In the next issue, in time for WHO’s World Health Assembly, we look at change in some of the more familiar bodies in R&D for health.

Lakshmi Sundaram of the Global Forum for Health Research will review the now dozens of public private partnerships (PPPs) at work for world health. How are they doing? Are they facing a major problem with the looming cost of clinical trials? The jury is still out.
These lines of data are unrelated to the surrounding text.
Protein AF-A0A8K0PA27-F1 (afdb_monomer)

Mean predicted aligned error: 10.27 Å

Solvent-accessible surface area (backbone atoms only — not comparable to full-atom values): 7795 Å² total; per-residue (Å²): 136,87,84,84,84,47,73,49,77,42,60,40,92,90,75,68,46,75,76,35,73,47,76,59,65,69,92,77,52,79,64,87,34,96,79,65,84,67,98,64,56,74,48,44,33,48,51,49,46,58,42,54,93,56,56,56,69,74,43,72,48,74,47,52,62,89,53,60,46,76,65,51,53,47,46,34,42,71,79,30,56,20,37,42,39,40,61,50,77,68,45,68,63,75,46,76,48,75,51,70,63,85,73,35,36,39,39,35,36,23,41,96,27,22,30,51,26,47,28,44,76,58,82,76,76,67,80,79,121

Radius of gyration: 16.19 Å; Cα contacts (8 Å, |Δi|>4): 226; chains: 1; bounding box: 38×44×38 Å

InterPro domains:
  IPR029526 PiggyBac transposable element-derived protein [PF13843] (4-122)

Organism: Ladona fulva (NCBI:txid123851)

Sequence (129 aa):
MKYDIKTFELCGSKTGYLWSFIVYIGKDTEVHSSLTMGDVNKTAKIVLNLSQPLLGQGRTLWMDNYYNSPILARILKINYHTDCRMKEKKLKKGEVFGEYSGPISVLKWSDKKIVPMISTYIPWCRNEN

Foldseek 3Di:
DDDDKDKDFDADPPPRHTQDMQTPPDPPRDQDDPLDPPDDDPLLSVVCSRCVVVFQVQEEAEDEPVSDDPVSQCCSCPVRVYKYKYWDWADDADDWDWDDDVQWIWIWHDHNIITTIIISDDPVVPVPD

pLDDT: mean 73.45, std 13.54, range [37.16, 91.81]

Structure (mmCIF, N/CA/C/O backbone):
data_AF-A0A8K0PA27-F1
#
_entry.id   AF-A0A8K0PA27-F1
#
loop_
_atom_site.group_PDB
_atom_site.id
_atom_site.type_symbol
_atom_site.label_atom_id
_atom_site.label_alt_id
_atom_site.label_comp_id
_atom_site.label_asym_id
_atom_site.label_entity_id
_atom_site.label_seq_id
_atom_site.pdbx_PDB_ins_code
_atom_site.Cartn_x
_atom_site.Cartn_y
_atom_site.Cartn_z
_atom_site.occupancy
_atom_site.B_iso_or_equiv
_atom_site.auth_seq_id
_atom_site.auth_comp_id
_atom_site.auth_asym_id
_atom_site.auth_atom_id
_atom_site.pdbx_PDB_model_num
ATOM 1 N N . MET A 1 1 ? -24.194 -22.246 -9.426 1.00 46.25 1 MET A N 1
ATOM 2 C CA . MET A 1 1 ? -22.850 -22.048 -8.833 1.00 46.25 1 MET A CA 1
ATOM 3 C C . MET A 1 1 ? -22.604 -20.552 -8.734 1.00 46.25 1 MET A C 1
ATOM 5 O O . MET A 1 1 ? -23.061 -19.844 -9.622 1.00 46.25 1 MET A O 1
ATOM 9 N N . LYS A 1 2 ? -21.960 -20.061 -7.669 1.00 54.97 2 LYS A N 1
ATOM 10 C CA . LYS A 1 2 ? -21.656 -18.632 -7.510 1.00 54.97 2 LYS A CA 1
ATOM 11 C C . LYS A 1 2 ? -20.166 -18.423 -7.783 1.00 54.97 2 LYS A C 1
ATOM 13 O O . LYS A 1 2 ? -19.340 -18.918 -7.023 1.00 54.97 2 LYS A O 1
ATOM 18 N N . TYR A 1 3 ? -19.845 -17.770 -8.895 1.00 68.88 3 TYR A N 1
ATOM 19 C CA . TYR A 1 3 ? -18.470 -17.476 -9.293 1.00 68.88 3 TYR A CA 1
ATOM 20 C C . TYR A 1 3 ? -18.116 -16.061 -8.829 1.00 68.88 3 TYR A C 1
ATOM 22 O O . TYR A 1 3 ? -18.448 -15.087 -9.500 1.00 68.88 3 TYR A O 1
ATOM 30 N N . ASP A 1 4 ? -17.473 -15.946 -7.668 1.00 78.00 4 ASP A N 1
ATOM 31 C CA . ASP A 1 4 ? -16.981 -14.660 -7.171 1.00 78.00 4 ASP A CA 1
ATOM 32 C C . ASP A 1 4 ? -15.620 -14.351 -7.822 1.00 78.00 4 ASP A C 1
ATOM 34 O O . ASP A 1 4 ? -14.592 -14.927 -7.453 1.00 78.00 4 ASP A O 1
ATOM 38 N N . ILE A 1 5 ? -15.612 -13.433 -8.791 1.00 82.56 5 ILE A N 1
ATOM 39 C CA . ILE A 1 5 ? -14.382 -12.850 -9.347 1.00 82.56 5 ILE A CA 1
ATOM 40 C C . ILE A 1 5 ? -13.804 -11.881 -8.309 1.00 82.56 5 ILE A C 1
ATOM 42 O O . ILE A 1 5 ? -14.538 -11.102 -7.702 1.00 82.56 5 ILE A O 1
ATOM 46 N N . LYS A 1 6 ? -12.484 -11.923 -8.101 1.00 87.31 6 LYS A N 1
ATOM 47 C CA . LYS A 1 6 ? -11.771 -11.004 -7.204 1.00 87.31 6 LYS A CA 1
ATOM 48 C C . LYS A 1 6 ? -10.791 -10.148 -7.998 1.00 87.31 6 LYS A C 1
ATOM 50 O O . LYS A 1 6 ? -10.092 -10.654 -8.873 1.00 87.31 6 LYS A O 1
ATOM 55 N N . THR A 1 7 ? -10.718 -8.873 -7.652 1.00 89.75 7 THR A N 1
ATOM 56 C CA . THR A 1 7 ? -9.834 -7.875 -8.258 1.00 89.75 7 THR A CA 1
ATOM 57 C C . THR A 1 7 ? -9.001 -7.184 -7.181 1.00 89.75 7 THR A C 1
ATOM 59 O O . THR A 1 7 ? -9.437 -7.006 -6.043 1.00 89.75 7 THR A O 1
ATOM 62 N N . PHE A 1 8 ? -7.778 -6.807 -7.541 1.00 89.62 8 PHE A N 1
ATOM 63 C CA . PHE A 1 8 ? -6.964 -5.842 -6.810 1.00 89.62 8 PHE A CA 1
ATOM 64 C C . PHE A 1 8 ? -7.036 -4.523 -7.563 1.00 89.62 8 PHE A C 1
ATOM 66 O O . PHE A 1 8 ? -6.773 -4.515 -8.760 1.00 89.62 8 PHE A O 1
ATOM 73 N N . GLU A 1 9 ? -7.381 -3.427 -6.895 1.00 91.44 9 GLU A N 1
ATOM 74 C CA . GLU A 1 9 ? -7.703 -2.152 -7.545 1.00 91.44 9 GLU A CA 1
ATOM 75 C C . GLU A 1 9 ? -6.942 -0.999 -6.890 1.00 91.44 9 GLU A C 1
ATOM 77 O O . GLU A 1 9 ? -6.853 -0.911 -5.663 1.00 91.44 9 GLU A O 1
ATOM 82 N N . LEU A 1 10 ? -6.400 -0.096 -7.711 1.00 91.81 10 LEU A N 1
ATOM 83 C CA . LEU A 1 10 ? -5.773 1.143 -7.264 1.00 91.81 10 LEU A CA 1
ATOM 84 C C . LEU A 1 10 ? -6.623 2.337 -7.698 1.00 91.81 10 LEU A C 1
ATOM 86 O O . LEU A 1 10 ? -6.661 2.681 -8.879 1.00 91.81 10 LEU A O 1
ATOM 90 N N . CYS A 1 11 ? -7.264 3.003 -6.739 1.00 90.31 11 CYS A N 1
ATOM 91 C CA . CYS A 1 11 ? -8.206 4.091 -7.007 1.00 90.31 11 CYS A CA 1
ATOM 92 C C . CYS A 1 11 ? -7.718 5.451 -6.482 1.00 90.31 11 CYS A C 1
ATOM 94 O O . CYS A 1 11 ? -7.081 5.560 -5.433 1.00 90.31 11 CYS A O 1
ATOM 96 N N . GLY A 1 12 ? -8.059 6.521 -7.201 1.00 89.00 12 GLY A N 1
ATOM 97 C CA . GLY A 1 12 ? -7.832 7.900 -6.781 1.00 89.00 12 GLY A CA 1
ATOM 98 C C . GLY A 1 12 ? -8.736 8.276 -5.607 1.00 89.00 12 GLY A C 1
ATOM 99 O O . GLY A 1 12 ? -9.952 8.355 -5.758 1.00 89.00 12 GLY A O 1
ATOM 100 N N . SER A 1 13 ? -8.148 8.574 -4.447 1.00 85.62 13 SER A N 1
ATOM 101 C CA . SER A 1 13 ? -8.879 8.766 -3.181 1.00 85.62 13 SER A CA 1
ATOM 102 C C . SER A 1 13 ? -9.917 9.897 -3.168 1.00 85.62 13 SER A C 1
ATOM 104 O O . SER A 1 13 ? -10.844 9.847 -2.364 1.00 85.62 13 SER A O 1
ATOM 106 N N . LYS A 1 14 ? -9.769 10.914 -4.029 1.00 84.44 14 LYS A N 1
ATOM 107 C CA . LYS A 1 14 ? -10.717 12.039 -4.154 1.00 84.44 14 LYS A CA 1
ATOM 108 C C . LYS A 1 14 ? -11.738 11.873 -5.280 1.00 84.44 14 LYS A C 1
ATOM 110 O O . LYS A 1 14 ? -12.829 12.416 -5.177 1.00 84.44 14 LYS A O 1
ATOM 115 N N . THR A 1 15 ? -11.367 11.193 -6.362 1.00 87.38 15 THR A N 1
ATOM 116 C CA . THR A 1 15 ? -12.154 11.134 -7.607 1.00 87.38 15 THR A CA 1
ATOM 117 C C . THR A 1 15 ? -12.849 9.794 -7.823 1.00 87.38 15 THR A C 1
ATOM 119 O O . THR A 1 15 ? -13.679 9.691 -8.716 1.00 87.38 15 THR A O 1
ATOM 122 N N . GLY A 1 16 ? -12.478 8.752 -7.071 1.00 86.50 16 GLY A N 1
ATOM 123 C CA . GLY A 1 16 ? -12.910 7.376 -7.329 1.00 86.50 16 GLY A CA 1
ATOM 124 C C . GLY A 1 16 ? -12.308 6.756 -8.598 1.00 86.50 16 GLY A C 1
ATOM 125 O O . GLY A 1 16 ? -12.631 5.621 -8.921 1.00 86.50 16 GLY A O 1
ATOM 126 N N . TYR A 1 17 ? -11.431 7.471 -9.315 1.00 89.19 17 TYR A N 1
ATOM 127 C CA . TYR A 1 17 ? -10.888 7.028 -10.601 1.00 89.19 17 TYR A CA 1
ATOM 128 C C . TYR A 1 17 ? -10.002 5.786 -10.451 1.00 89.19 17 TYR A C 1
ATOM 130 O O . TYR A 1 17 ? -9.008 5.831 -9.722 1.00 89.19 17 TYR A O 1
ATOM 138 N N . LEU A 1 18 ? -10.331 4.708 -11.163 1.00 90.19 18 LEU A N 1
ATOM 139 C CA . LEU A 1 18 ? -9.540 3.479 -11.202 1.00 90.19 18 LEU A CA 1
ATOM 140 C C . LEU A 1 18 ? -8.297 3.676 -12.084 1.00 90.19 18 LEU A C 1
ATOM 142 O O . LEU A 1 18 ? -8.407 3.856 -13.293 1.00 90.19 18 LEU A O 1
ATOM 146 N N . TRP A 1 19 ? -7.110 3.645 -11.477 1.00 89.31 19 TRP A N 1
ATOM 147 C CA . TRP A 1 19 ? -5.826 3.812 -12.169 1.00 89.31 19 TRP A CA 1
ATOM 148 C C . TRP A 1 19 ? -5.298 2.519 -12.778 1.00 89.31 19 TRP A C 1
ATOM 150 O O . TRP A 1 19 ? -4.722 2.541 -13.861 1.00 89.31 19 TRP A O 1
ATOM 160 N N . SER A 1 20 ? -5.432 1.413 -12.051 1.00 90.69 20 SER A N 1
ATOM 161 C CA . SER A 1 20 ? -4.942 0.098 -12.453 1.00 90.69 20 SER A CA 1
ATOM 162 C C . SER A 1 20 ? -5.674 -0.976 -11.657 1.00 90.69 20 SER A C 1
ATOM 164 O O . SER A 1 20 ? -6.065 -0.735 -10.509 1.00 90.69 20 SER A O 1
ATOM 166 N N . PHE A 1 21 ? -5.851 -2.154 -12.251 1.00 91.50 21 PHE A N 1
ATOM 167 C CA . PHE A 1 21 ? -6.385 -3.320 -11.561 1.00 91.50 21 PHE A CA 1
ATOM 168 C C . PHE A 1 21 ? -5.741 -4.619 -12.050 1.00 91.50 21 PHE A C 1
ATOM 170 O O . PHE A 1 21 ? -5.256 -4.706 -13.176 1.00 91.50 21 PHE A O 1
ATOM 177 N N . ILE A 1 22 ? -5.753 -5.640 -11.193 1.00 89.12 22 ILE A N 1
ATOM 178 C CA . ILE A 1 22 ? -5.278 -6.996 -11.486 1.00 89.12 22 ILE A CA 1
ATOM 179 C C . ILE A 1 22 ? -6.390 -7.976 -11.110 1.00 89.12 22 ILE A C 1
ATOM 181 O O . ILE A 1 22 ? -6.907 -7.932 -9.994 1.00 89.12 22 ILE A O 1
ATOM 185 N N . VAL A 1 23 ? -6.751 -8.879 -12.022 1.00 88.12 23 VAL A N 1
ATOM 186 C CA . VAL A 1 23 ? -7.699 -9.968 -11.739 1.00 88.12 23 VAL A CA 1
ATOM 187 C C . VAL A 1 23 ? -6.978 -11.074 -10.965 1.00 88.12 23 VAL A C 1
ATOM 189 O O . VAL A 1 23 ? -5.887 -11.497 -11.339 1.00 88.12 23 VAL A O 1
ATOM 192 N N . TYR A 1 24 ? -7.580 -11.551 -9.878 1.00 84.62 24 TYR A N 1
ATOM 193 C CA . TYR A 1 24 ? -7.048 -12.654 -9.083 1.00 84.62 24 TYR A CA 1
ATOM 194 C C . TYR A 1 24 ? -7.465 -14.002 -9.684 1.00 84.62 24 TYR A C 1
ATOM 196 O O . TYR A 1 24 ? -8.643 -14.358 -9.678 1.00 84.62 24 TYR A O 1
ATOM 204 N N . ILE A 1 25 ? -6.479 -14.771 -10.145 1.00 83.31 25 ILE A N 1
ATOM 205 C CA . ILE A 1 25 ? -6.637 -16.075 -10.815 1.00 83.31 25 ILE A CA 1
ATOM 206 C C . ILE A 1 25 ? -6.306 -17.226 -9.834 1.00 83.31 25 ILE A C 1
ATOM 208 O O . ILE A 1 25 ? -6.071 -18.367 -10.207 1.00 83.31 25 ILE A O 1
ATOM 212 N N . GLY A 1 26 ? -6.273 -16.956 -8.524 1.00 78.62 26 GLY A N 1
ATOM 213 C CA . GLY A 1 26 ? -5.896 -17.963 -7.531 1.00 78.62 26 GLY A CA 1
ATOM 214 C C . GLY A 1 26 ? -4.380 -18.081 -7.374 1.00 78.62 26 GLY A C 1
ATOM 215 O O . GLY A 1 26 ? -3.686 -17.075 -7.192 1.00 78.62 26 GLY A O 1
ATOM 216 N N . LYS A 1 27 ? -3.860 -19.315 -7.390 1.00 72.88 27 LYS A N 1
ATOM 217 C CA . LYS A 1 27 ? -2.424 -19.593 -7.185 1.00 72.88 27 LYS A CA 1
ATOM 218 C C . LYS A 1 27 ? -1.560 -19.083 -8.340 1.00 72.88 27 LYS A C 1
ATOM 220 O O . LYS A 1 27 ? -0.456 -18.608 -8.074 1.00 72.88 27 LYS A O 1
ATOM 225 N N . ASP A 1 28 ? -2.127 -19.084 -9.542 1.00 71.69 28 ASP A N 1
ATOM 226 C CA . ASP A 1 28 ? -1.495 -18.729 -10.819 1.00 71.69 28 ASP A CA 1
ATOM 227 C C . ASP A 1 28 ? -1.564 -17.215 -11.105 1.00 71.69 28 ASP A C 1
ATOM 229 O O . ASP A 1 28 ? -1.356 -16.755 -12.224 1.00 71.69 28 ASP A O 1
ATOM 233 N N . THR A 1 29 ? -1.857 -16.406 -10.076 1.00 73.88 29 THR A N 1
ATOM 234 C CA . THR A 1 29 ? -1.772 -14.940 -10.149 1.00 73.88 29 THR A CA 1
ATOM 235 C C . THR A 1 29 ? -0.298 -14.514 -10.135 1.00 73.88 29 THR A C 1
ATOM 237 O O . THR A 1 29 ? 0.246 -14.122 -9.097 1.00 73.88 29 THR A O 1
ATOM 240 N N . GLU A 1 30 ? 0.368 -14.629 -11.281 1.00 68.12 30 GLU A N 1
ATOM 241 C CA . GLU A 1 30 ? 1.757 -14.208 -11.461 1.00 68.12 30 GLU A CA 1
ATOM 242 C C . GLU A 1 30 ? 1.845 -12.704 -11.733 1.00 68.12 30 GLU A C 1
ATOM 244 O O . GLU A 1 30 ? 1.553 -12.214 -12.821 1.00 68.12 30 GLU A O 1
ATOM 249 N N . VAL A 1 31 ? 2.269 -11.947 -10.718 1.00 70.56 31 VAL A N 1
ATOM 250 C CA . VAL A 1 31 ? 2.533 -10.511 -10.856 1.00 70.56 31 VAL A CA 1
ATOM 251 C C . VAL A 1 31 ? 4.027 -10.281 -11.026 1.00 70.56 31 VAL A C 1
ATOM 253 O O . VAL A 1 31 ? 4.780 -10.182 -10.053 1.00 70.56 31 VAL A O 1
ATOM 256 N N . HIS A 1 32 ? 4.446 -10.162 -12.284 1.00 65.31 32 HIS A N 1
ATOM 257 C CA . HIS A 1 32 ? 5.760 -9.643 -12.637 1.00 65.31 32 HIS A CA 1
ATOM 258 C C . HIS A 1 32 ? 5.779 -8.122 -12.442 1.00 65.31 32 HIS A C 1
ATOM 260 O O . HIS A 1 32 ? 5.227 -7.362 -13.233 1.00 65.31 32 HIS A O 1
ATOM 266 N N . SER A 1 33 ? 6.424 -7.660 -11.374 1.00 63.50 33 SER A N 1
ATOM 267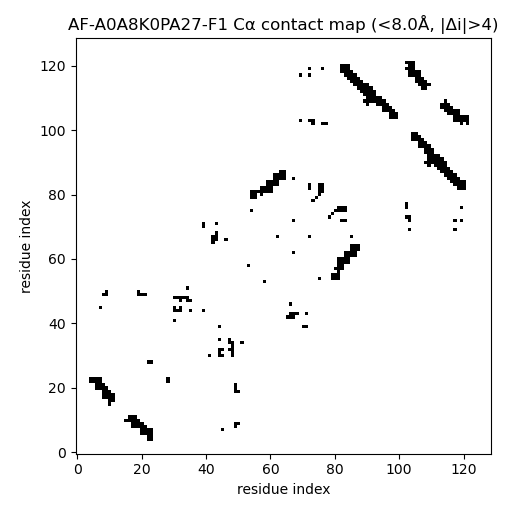 C CA . SER A 1 33 ? 6.842 -6.263 -11.228 1.00 63.50 33 SER A CA 1
ATOM 268 C C . SER A 1 33 ? 8.340 -6.176 -11.502 1.00 63.50 33 SER A C 1
ATOM 270 O O . SER A 1 33 ? 9.114 -6.775 -10.759 1.00 63.50 33 SER A O 1
ATOM 272 N N . SER A 1 34 ? 8.772 -5.380 -12.484 1.00 62.66 34 SER A N 1
ATOM 273 C CA . SER A 1 34 ? 10.205 -5.102 -12.718 1.00 62.66 34 SER A CA 1
ATOM 274 C C . SER A 1 34 ? 10.894 -4.409 -11.529 1.00 62.66 34 SER A C 1
ATOM 276 O O . SER A 1 34 ? 12.115 -4.321 -11.471 1.00 62.66 34 SER A O 1
ATOM 278 N N . LEU A 1 35 ? 10.098 -3.947 -10.562 1.00 62.47 35 LEU A N 1
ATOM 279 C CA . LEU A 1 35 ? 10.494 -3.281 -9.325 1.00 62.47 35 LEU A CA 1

Mike Harper of the Global Microbicides Project – which could create a tool of direct relevance to Nduku Kilonzo and so many women in Africa and elsewhere at risk of HIV/AIDS – reveals the Project’s hand to RealHealthNews, and we’ll also hear from Anna Wang at the Medicines for Malaria Venture about the state of their pipeline.

Then Jamie Guth of the long-respected Tropical Disease Research programme (TDR) will report for us TDR’s brand new strategic plan, completed this February, which with its wide portfolio including some of the most neglected diseases, will keep TDR among the many new players like the PPPs and the Bill and Melinda Gates Foundation.

And finally Robert Walgate, Editor of RealHealthNews, will report on the recent appointment of Tadataka (Tachi) Yamada, the present Chairman of R&D at GlaxoSmithKline credited with a revolution in the company’s fortunes, to direct the Global Health Programme of the Bill and Melinda Gates Foundation, and on what it might mean for both the Foundation and GSK – whose commitment to TB, HIV/AIDS and malaria has, up to now, been significant.

Plus on later pages of each issue and on our website we cover some of the most important news, including in this issue: with the fatal H5N1 bird flu strain already in Nigeria, the extraordinary prospects for a genetically engineered bird flu vaccine (tuned swiftly to whatever pandemic human strain may hit); and the striking decline in HIV infection rates in parts of Zimbabwe (attributed to a change in sexual behaviour).